A thought occurred to the official. ‘By the way, will you still have authority among your people when they are so far from their home island?’
Kella had been wondering the same thing. He had spent a few months in the Western Solomons during the war, but all he knew about the islands was that the women were supposed to be sexually voracious, and that in the old days, known as the time before, before headhunters had been so successful that human skulls were still being retrieved in remoter areas.
‘I don’t know. I’ve never tried,’ he said. ‘It should be all right. Ramo diingana.’ He translated for the benefit of the others. ‘The chief is still a chief in his canoe, wherever he travels.’
‘I sincerely hope you’re right,’ said the Secretary for Internal Affairs. ‘Thank you, Sergeant Kella, that’s all. Chief Superintendent Grice, will you remain behind for a moment? Good morning, Sergeant.’
‘Mind you,’ said Kella, stopping at the door, unable to resist a final word, ‘the Roviana gods may be stronger than mine, and then the lagoon spirits will have home advantage.’
Before he could close the office door behind him, Kella could hear the voice of Chief Superintendent Gr
ice raised in anger as the policeman argued with the Secretary for Internal Affairs. Kella and Grice had a long history of disputes and the senior officer would not be happy with any assignment that gave his subordinate such a degree of autonomy as this one, especially in territory that was virtually unknown to the sergeant and was so remote from the control of his superiors.
As he started to walk away, he heard the Secretary for Internal Affairs’ voice raised decisively in a tone that invited no denial. ‘That’s as may be.

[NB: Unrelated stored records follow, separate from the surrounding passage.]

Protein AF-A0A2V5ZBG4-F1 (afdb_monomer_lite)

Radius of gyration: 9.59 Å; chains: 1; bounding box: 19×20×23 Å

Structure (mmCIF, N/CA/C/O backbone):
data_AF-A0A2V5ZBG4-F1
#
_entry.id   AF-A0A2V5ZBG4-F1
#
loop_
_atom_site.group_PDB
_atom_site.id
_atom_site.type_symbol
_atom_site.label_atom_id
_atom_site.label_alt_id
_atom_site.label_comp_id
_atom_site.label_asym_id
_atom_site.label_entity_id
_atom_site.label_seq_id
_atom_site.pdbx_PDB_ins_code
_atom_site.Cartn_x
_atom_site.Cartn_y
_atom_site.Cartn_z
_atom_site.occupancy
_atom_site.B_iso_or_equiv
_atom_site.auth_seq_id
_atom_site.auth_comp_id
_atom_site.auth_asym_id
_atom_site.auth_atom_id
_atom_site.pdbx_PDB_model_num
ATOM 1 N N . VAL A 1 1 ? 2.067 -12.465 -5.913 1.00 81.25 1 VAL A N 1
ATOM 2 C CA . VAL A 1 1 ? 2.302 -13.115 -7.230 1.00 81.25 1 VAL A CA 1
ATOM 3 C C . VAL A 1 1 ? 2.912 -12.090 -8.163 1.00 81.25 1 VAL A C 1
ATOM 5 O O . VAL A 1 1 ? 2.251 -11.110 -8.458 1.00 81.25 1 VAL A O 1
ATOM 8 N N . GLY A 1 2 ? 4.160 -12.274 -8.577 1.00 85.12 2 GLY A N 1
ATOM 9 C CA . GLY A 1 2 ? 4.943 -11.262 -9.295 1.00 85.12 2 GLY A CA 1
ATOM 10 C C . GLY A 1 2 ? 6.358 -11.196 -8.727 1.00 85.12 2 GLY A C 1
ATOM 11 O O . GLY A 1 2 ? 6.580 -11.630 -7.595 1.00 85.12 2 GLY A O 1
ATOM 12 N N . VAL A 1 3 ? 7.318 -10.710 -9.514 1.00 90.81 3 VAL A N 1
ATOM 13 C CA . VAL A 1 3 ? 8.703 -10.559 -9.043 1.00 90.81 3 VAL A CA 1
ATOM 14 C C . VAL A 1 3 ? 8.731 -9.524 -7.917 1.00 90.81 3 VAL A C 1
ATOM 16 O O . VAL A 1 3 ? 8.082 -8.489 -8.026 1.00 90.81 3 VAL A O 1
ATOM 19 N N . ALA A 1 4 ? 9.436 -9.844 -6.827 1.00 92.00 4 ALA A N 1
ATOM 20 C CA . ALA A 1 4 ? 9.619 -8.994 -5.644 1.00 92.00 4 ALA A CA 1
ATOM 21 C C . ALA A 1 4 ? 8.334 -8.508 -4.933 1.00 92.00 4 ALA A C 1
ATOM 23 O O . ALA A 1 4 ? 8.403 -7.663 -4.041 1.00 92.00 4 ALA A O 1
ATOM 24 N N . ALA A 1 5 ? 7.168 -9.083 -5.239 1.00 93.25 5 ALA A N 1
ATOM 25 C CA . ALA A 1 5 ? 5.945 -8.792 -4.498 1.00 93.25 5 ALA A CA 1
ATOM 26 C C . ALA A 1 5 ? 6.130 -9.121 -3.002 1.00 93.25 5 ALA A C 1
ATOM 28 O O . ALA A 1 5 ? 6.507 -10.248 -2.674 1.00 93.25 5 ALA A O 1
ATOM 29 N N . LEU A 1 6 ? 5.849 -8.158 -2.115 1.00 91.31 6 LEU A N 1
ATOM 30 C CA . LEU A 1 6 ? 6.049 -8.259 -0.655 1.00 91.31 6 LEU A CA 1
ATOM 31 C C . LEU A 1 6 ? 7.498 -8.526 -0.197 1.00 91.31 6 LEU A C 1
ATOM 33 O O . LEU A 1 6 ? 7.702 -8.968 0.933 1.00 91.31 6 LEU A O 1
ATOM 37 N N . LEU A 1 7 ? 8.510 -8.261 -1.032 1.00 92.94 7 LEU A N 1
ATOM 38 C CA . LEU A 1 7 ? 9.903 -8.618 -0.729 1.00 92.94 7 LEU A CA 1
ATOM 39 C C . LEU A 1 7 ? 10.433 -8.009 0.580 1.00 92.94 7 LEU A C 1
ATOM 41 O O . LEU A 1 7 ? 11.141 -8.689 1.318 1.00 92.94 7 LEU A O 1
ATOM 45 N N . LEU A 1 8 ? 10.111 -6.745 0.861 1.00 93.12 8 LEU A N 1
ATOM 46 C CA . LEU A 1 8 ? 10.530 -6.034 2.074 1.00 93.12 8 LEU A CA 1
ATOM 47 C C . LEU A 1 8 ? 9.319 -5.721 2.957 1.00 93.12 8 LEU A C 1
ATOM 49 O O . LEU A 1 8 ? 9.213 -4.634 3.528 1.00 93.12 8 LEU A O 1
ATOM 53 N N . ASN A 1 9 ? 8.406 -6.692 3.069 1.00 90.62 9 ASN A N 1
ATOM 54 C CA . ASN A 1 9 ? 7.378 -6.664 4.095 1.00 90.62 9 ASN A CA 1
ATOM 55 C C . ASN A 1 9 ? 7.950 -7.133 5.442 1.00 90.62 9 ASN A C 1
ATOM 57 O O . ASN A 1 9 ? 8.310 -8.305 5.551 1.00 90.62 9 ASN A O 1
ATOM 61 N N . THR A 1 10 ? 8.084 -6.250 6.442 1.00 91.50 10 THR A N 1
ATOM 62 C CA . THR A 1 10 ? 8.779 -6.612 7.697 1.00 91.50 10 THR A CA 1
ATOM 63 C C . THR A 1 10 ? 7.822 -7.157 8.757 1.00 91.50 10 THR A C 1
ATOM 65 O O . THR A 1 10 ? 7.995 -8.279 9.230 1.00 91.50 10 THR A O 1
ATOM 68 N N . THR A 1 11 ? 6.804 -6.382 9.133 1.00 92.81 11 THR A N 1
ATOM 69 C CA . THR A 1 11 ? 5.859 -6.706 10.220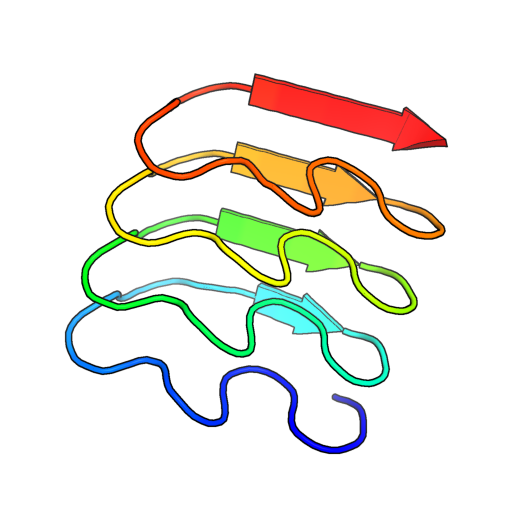 1.00 92.81 11 THR A CA 1
ATOM 70 C C . THR A 1 11 ? 4.395 -6.565 9.809 1.00 92.81 11 THR A C 1
ATOM 72 O O . THR A 1 11 ? 3.500 -6.958 10.559 1.00 92.81 11 THR A O 1
ATOM 75 N N . GLY A 1 12 ? 4.137 -6.033 8.613 1.00 90.50 12 GLY A N 1
ATOM 76 C CA . GLY A 1 12 ? 2.801 -5.900 8.055 1.00 90.50 12 GLY A CA 1
ATOM 77 C C . GLY A 1 12 ? 2.125 -7.254 7.848 1.00 90.50 12 GLY A C 1
ATOM 78 O O . GLY A 1 12 ? 2.708 -8.201 7.327 1.00 90.50 12 GLY A O 1
ATOM 79 N N . THR A 1 13 ? 0.850 -7.352 8.210 1.00 94.25 13 THR A N 1
ATOM 80 C CA . THR A 1 13 ? 0.073 -8.589 8.046 1.00 94.25 13 THR A CA 1
ATOM 81 C C . THR A 1 13 ? -1.121 -8.376 7.124 1.00 94.25 13 THR A C 1
ATOM 83 O O . THR A 1 13 ? -1.559 -7.250 6.895 1.00 94.25 13 THR A O 1
ATOM 86 N N . GLN A 1 14 ? -1.674 -9.474 6.598 1.00 95.56 14 GLN A N 1
ATOM 87 C CA . GLN A 1 14 ? -2.912 -9.463 5.800 1.00 95.56 14 GLN A CA 1
ATOM 88 C C . GLN A 1 14 ? -2.811 -8.617 4.517 1.00 95.56 14 GLN A C 1
ATOM 90 O O . GLN A 1 14 ? -3.785 -8.014 4.077 1.00 95.56 14 GLN A O 1
ATOM 95 N N . ASN A 1 15 ? -1.624 -8.573 3.912 1.00 95.94 15 ASN A N 1
ATOM 96 C CA . ASN A 1 15 ? -1.385 -7.854 2.668 1.00 95.94 15 ASN A CA 1
ATOM 97 C C . ASN A 1 15 ? -1.529 -8.788 1.459 1.00 95.94 15 ASN A C 1
ATOM 99 O O . ASN A 1 15 ? -1.012 -9.905 1.465 1.00 95.94 15 ASN A O 1
ATOM 103 N N . THR A 1 16 ? -2.183 -8.315 0.402 1.00 97.25 16 THR A N 1
ATOM 104 C CA . THR A 1 16 ? -2.277 -9.012 -0.886 1.00 97.25 16 THR A CA 1
ATOM 105 C C . THR A 1 16 ? -1.508 -8.225 -1.936 1.00 97.25 16 THR A C 1
ATOM 107 O O . THR A 1 16 ? -1.825 -7.066 -2.180 1.00 97.25 16 THR A O 1
ATOM 110 N N . ALA A 1 17 ? -0.516 -8.853 -2.572 1.00 96.50 17 ALA A N 1
ATOM 111 C CA . ALA A 1 17 ? 0.299 -8.231 -3.615 1.00 96.50 17 ALA A CA 1
ATOM 112 C C . ALA A 1 17 ? 0.327 -9.078 -4.893 1.00 96.50 17 ALA A C 1
ATOM 114 O O . ALA A 1 17 ? 0.782 -10.233 -4.896 1.00 96.50 17 ALA A O 1
ATOM 115 N N . VAL A 1 18 ? -0.144 -8.499 -5.993 1.00 97.12 18 VAL A N 1
ATOM 116 C CA . VAL A 1 18 ? -0.188 -9.120 -7.319 1.00 97.12 18 VAL A CA 1
ATOM 117 C C . VAL A 1 18 ? 0.365 -8.138 -8.349 1.00 97.12 18 VAL A C 1
ATOM 119 O O . VAL A 1 18 ? -0.200 -7.079 -8.565 1.00 97.12 18 VAL A O 1
ATOM 122 N N . GLY A 1 19 ? 1.464 -8.489 -9.006 1.00 95.81 19 GLY A N 1
ATOM 123 C CA . GLY A 1 19 ? 2.214 -7.610 -9.901 1.00 95.81 19 GLY A CA 1
ATOM 124 C C . GLY A 1 19 ? 3.693 -7.579 -9.531 1.00 95.81 19 GLY A C 1
ATOM 125 O O . GLY A 1 19 ? 4.070 -7.882 -8.398 1.00 95.81 19 GLY A O 1
ATOM 126 N N . THR A 1 20 ? 4.540 -7.264 -10.507 1.00 96.25 20 THR A N 1
ATOM 127 C CA . THR A 1 20 ? 5.960 -7.018 -10.239 1.00 96.25 20 THR A CA 1
ATOM 128 C C . THR A 1 20 ? 6.093 -5.758 -9.394 1.00 96.25 20 THR A C 1
ATOM 130 O O . THR A 1 20 ? 5.442 -4.749 -9.670 1.00 96.25 20 THR A O 1
ATOM 133 N N . ASP A 1 21 ? 6.905 -5.860 -8.347 1.00 95.69 21 ASP A N 1
ATOM 134 C CA . ASP A 1 21 ? 7.192 -4.793 -7.396 1.00 95.69 21 ASP A CA 1
ATOM 135 C C . ASP A 1 21 ? 5.961 -4.206 -6.667 1.00 95.69 21 ASP A C 1
ATOM 137 O O . ASP A 1 21 ? 5.979 -3.075 -6.175 1.00 95.69 21 ASP A O 1
ATOM 141 N N . ALA A 1 22 ? 4.884 -4.987 -6.542 1.00 96.56 22 ALA A N 1
ATOM 142 C CA . ALA A 1 22 ? 3.732 -4.618 -5.725 1.00 96.56 22 ALA A CA 1
ATOM 143 C C . ALA A 1 22 ? 4.047 -4.779 -4.223 1.00 96.56 22 ALA A C 1
ATOM 145 O O . ALA A 1 22 ? 4.491 -5.849 -3.793 1.00 96.56 22 ALA A O 1
ATOM 146 N N . LEU A 1 23 ? 3.782 -3.744 -3.413 1.00 94.75 23 LEU A N 1
ATOM 147 C CA . LEU A 1 23 ? 4.043 -3.736 -1.958 1.00 94.75 23 LEU A CA 1
ATOM 148 C C . LEU A 1 23 ? 5.485 -4.127 -1.567 1.00 94.75 23 LEU A C 1
ATOM 150 O O . LEU A 1 23 ? 5.688 -4.796 -0.553 1.00 94.75 23 LEU A O 1
ATOM 154 N N . VAL A 1 24 ? 6.491 -3.741 -2.361 1.00 95.44 24 VAL A N 1
ATOM 155 C CA . VAL A 1 24 ? 7.898 -4.084 -2.074 1.00 95.44 24 VAL A CA 1
ATOM 156 C C . VAL A 1 24 ? 8.321 -3.539 -0.719 1.00 95.44 24 VAL A C 1
ATOM 158 O O . VAL A 1 24 ? 8.715 -4.324 0.133 1.00 95.44 24 VAL A O 1
ATOM 161 N N . PHE A 1 25 ? 8.218 -2.227 -0.502 1.00 92.69 25 PHE A N 1
ATOM 162 C CA . PHE A 1 25 ? 8.706 -1.540 0.694 1.00 92.69 25 PHE A CA 1
ATOM 163 C C . PHE A 1 25 ? 7.569 -1.294 1.691 1.00 92.69 25 PHE A C 1
ATOM 165 O O . PHE A 1 25 ? 7.184 -0.148 1.939 1.00 92.69 25 PHE A O 1
ATOM 172 N N . ASN A 1 26 ? 7.022 -2.379 2.252 1.00 91.25 26 ASN A N 1
ATOM 173 C CA . ASN A 1 26 ? 5.973 -2.305 3.267 1.00 91.25 26 ASN A CA 1
ATOM 174 C C . ASN A 1 26 ? 6.463 -2.662 4.672 1.00 91.25 26 ASN A C 1
ATOM 176 O O . ASN A 1 26 ? 6.375 -3.812 5.077 1.00 91.25 26 ASN A O 1
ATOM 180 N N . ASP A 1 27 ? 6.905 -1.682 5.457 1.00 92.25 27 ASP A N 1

Kella may be a law unto himself, but he’s also a bloody good policeman. I don’t have to remind you that there are only three indigenous university graduates in the Solomon Islands and that Kella is one of them. Like it or not, Grice, he represents the future of these islands. Let him get on with his job.’
Kella had left the building and turned right to walk to Police Headquarters past the flame trees lining Mendana Avenue before he heard his name being called. He stopped and turned. The tall, grey-haired figure of Welchman Buna was hurrying after him. Buna was a reserved, dignified man with an exact triangle of beard. Always smartly dressed, even in the midday heat, he was wearing a shirt and trousers with precise creases. He showed no signs of perspiring. He was one of the local members of the council advising the High Commissioner on island affairs. It was common knowledge that before long, elections would be held for a proposed Legislative Council, giving much more power to the islanders. It was also known that Buna was unobtrusively nursing the Roviana Lagoon area, his own district, and that he was a certainty for election.